> **Task to complete**: Please repeat the lines of the material below exactly, starting with the one that contains "ATOM 160 O O" and ending with the last.
-- Opening Marker --
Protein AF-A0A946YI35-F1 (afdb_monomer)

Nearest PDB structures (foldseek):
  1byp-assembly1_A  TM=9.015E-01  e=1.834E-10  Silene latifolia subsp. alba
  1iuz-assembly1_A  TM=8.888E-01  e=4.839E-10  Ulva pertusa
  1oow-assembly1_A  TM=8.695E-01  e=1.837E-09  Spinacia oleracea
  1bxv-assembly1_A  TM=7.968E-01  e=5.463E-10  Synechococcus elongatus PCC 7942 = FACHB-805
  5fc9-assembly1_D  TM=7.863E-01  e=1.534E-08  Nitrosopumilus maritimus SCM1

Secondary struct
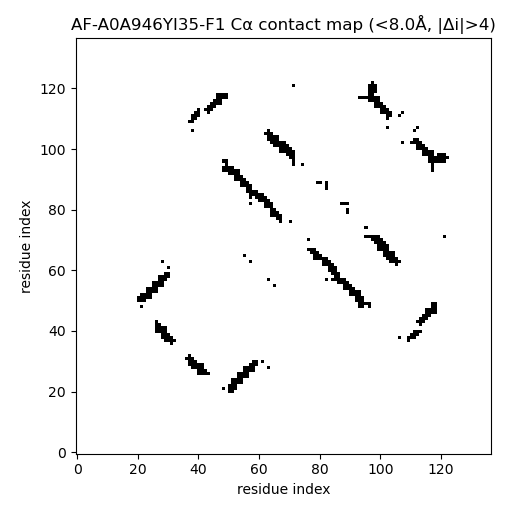ure (DSSP, 8-state):
-----------------------EEEEEEEE-TTSSS-EEEESSEEEE-TTEEEEEEE-SSS-B--EEEE--TTPPP-BPPPB-STT-EEEEEE-S-EEEEEE-STTGGGT-EEEEEESSPP---------------

Foldseek 3Di:
DDDDDDDPDPPDPPPPDPDDDAEEAEWEFAQDPVDPQRTEIVVLEEEEEAFYKYKYFYAAQAKWKKWWPDDDPPDDTDIDDIQRHHGGMDMDHHHDFAKIKIATVVCVVSVHIGIYGYPDHDDDPPDDDDDPPDDDD

Mean predicted aligned error: 10.59 Å

Structure (mmCIF, N/CA/C
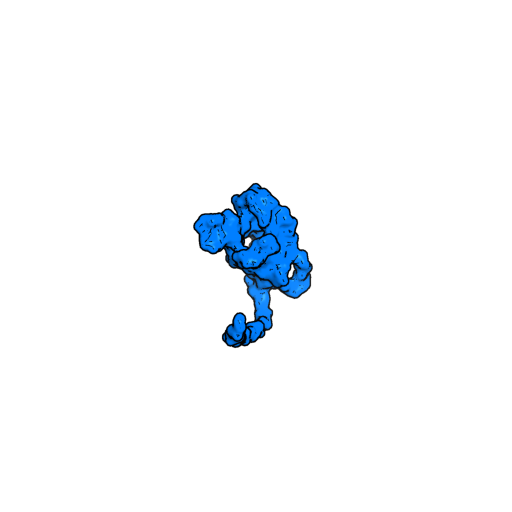/O backbone):
data_AF-A0A946YI35-F1
#
_entry.id   AF-A0A946YI35-F1
#
loop_
_atom_site.group_PDB
_atom_site.id
_atom_site.type_symbol
_atom_site.label_atom_id
_atom_site.label_alt_id
_atom_site.label_comp_id
_atom_site.label_asym_id
_atom_site.label_entity_id
_atom_site.label_seq_id
_atom_site.pdbx_PDB_ins_code
_atom_site.Cartn_x
_atom_site.Cartn_y
_atom_site.Cartn_z
_atom_site.occupancy
_atom_site.B_iso_or_equiv
_atom_site.auth_seq_id
_atom_site.auth_comp_id
_atom_site.auth_asym_id
_atom_site.auth_atom_id
_atom_site.pdbx_PDB_model_num
ATOM 1 N N . MET A 1 1 ? -10.845 -10.646 78.658 1.00 51.28 1 MET A N 1
ATOM 2 C CA . MET A 1 1 ? -9.984 -10.679 77.458 1.00 51.28 1 MET A CA 1
ATOM 3 C C . MET A 1 1 ? -10.856 -11.001 76.258 1.00 51.28 1 MET A C 1
ATOM 5 O O . MET A 1 1 ? -11.391 -12.095 76.250 1.00 51.28 1 MET A O 1
ATOM 9 N N . LEU A 1 2 ? -11.023 -10.084 75.298 1.00 44.41 2 LEU A N 1
ATOM 10 C CA . LEU A 1 2 ? -11.191 -10.431 73.879 1.00 44.41 2 LEU A CA 1
ATOM 11 C C . LEU A 1 2 ? -11.033 -9.157 73.035 1.00 44.41 2 LEU A C 1
ATOM 13 O O . LEU A 1 2 ? -11.867 -8.259 73.095 1.00 44.41 2 LEU A O 1
ATOM 17 N N . LYS A 1 3 ? -9.921 -9.049 72.304 1.00 44.09 3 LYS A N 1
ATOM 18 C CA . LYS A 1 3 ? -9.726 -8.027 71.271 1.00 44.09 3 LYS A CA 1
ATOM 19 C C . LYS A 1 3 ? -10.358 -8.575 69.991 1.00 44.09 3 LYS A C 1
ATOM 21 O O . LYS A 1 3 ? -9.845 -9.544 69.442 1.00 44.09 3 LYS A O 1
ATOM 26 N N . ALA A 1 4 ? -11.474 -8.002 69.551 1.00 44.59 4 ALA A N 1
ATOM 27 C CA . ALA A 1 4 ? -12.055 -8.321 68.252 1.00 44.59 4 ALA A CA 1
ATOM 28 C C . ALA A 1 4 ? -11.343 -7.482 67.184 1.00 44.59 4 ALA A C 1
ATOM 30 O O . ALA A 1 4 ? -11.618 -6.295 67.021 1.00 44.59 4 ALA A O 1
ATOM 31 N N . THR A 1 5 ? -10.381 -8.089 66.497 1.00 52.72 5 THR A N 1
ATOM 32 C CA . THR A 1 5 ? -9.727 -7.486 65.335 1.00 52.72 5 THR A CA 1
ATOM 33 C C . THR A 1 5 ? -10.541 -7.847 64.097 1.00 52.72 5 THR A C 1
ATOM 35 O O . THR A 1 5 ? -10.527 -8.992 63.655 1.00 52.72 5 THR A O 1
ATOM 38 N N . PHE A 1 6 ? -11.274 -6.876 63.551 1.00 53.62 6 PHE A N 1
ATOM 39 C CA . PHE A 1 6 ? -11.892 -6.996 62.233 1.00 53.62 6 PHE A CA 1
ATOM 40 C C . PHE A 1 6 ? -10.801 -6.877 61.161 1.00 53.62 6 PHE A C 1
ATOM 42 O O . PHE A 1 6 ? -10.208 -5.815 60.984 1.00 53.62 6 PHE A O 1
ATOM 49 N N . LEU A 1 7 ? -10.531 -7.973 60.453 1.00 53.28 7 LEU A N 1
ATOM 50 C CA . LEU A 1 7 ? -9.776 -7.960 59.203 1.00 53.28 7 LEU A CA 1
ATOM 51 C C . LEU A 1 7 ? -10.712 -7.489 58.082 1.00 53.28 7 LEU A C 1
ATOM 53 O O . LEU A 1 7 ? -11.563 -8.249 57.621 1.00 53.28 7 LEU A O 1
ATOM 57 N N . LEU A 1 8 ? -10.560 -6.238 57.639 1.00 56.69 8 LEU A N 1
ATOM 58 C CA . LEU A 1 8 ? -11.094 -5.801 56.348 1.00 56.69 8 LEU A CA 1
ATOM 59 C C . LEU A 1 8 ? -10.274 -6.488 55.248 1.00 56.69 8 LEU A C 1
ATOM 61 O O . LEU A 1 8 ? -9.141 -6.100 54.974 1.00 56.69 8 LEU A O 1
ATOM 65 N N . SER A 1 9 ? -10.840 -7.524 54.631 1.00 55.97 9 SER A N 1
ATOM 66 C CA . SER A 1 9 ? -10.303 -8.096 53.399 1.00 55.97 9 SER A CA 1
ATOM 67 C C . SER A 1 9 ? -10.705 -7.187 52.240 1.00 55.97 9 SER A C 1
ATOM 69 O O . SER A 1 9 ? -11.855 -7.175 51.806 1.00 55.97 9 SER A O 1
ATOM 71 N N . THR A 1 10 ? -9.768 -6.373 51.764 1.00 60.22 10 THR A N 1
ATOM 72 C CA . THR A 1 10 ? -9.913 -5.665 50.494 1.00 60.22 10 THR A CA 1
ATOM 73 C C . THR A 1 10 ? -9.781 -6.685 49.370 1.00 60.22 10 THR A C 1
ATOM 75 O O . THR A 1 10 ? -8.681 -7.148 49.071 1.00 60.22 10 THR A O 1
ATOM 78 N N . ILE A 1 11 ? -10.901 -7.046 48.749 1.00 64.56 11 ILE A N 1
ATOM 79 C CA . ILE A 1 11 ? -10.908 -7.740 47.462 1.00 64.56 11 ILE A CA 1
ATOM 80 C C . ILE A 1 11 ? -10.324 -6.762 46.436 1.00 64.56 11 ILE A C 1
ATOM 82 O O . ILE A 1 11 ? -10.964 -5.781 46.064 1.00 64.56 11 ILE A O 1
ATOM 86 N N . GLY A 1 12 ? -9.074 -6.987 46.034 1.00 61.09 12 GLY A N 1
ATOM 87 C CA . GLY A 1 12 ? -8.435 -6.234 44.961 1.00 61.09 12 GLY A CA 1
ATOM 88 C C . GLY A 1 12 ? -9.109 -6.561 43.632 1.00 61.09 12 GLY A C 1
ATOM 89 O O . GLY A 1 12 ? -8.969 -7.669 43.121 1.00 61.09 12 GLY A O 1
ATOM 90 N N . PHE A 1 13 ? -9.853 -5.606 43.079 1.00 65.88 13 PHE A N 1
ATOM 91 C CA . PHE A 1 13 ? -10.401 -5.690 41.729 1.00 65.88 13 PHE A CA 1
ATOM 92 C C . PHE A 1 13 ? -9.249 -5.489 40.734 1.00 65.88 13 PHE A C 1
ATOM 94 O O . PHE A 1 13 ? -8.783 -4.371 40.518 1.00 65.88 13 PHE A O 1
ATOM 101 N N . LEU A 1 14 ? -8.723 -6.588 40.194 1.00 67.81 14 LEU A N 1
ATOM 102 C CA . LEU A 1 14 ? -7.612 -6.574 39.247 1.00 67.81 14 LEU A CA 1
ATOM 103 C C . LEU A 1 14 ? -8.167 -6.221 37.859 1.00 67.81 14 LEU A C 1
ATOM 105 O O . LEU A 1 14 ? -8.632 -7.086 37.122 1.00 67.81 14 LEU A O 1
ATOM 109 N N . VAL A 1 15 ? -8.183 -4.927 37.528 1.00 67.31 15 VAL A N 1
ATOM 110 C CA . VAL A 1 15 ? -8.562 -4.447 36.192 1.00 67.31 15 VAL A CA 1
ATOM 111 C C . VAL A 1 15 ? -7.438 -4.814 35.227 1.00 67.31 15 VAL A C 1
ATOM 113 O O . VAL A 1 15 ? -6.392 -4.167 35.198 1.00 67.31 15 VAL A O 1
ATOM 116 N N . PHE A 1 16 ? -7.637 -5.875 34.450 1.00 66.75 16 PHE A N 1
ATOM 117 C CA . PHE A 1 16 ? -6.746 -6.218 33.348 1.00 66.75 16 PHE A CA 1
ATOM 118 C C . PHE A 1 16 ? -7.056 -5.270 32.186 1.00 66.75 16 PHE A C 1
ATOM 120 O O . PHE A 1 16 ? -8.011 -5.472 31.438 1.00 66.75 16 PHE A O 1
ATOM 127 N N . VAL A 1 17 ? -6.301 -4.177 32.084 1.00 65.19 17 VAL A N 1
ATOM 128 C CA . VAL A 1 17 ? -6.453 -3.234 30.974 1.00 65.19 17 VAL A CA 1
ATOM 129 C C . VAL A 1 17 ? -5.947 -3.924 29.708 1.00 65.19 17 VAL A C 1
ATOM 131 O O . VAL A 1 17 ? -4.753 -4.200 29.577 1.00 65.19 17 VAL A O 1
ATOM 134 N N . MET A 1 18 ? -6.855 -4.226 28.779 1.00 61.94 18 MET A N 1
ATOM 135 C CA . MET A 1 18 ? -6.488 -4.624 27.422 1.00 61.94 18 MET A CA 1
ATOM 136 C C . MET A 1 18 ? -5.903 -3.395 26.726 1.00 61.94 18 MET A C 1
ATOM 138 O O . MET A 1 18 ? -6.629 -2.569 26.184 1.00 61.94 18 MET A O 1
ATOM 142 N N . GLN A 1 19 ? -4.583 -3.238 26.799 1.00 58.84 19 GLN A N 1
ATOM 143 C CA . GLN A 1 19 ? -3.887 -2.215 26.030 1.00 58.84 19 GLN A CA 1
ATOM 144 C C . GLN A 1 19 ? -3.962 -2.589 24.549 1.00 58.84 19 GLN A C 1
ATOM 146 O O . GLN A 1 19 ? -3.255 -3.497 24.106 1.00 58.84 19 GLN A O 1
ATOM 151 N N . ALA A 1 20 ? -4.813 -1.889 23.798 1.00 67.31 20 ALA A N 1
ATOM 152 C CA . ALA A 1 20 ? -4.717 -1.859 22.346 1.00 67.31 20 ALA A CA 1
ATOM 153 C C . ALA A 1 20 ? -3.346 -1.272 21.976 1.00 67.31 20 ALA A C 1
ATOM 155 O O . ALA A 1 20 ? -2.949 -0.224 22.490 1.00 67.31 20 ALA A O 1
ATOM 156 N N . ARG A 1 21 ? -2.594 -1.995 21.147 1.00 75.50 21 ARG A N 1
ATOM 157 C CA . ARG A 1 21 ? -1.267 -1.594 20.672 1.00 75.50 21 ARG A CA 1
ATOM 158 C C . ARG A 1 21 ? -1.446 -1.218 19.212 1.00 75.50 21 ARG A C 1
ATOM 160 O O . ARG A 1 21 ? -1.963 -2.044 18.478 1.00 75.50 21 ARG A O 1
ATOM 167 N N . ALA A 1 22 ? -1.039 -0.016 18.825 1.00 87.75 22 ALA A N 1
ATOM 168 C CA . ALA A 1 22 ? -0.848 0.303 17.418 1.00 87.75 22 ALA A CA 1
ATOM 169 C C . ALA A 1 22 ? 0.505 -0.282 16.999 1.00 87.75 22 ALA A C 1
-- Closing Marker --
> **Written answer**:
ATOM 160 O O . ARG A 1 21 ? -1.963 -2.044 18.478 1.00 75.50 21 ARG A O 1
ATOM 167 N N . ALA A 1 22 ? -1.039 -0.016 18.825 1.00 87.75 22 ALA A N 1
ATOM 168 C CA . ALA A 1 22 ? -0.848 0.303 17.418 1.00 87.75 22 ALA A CA 1
ATOM 169 C C . ALA A 1 22 ? 0.505 -0.282 16.999 1.00 87.75 22 ALA A C 1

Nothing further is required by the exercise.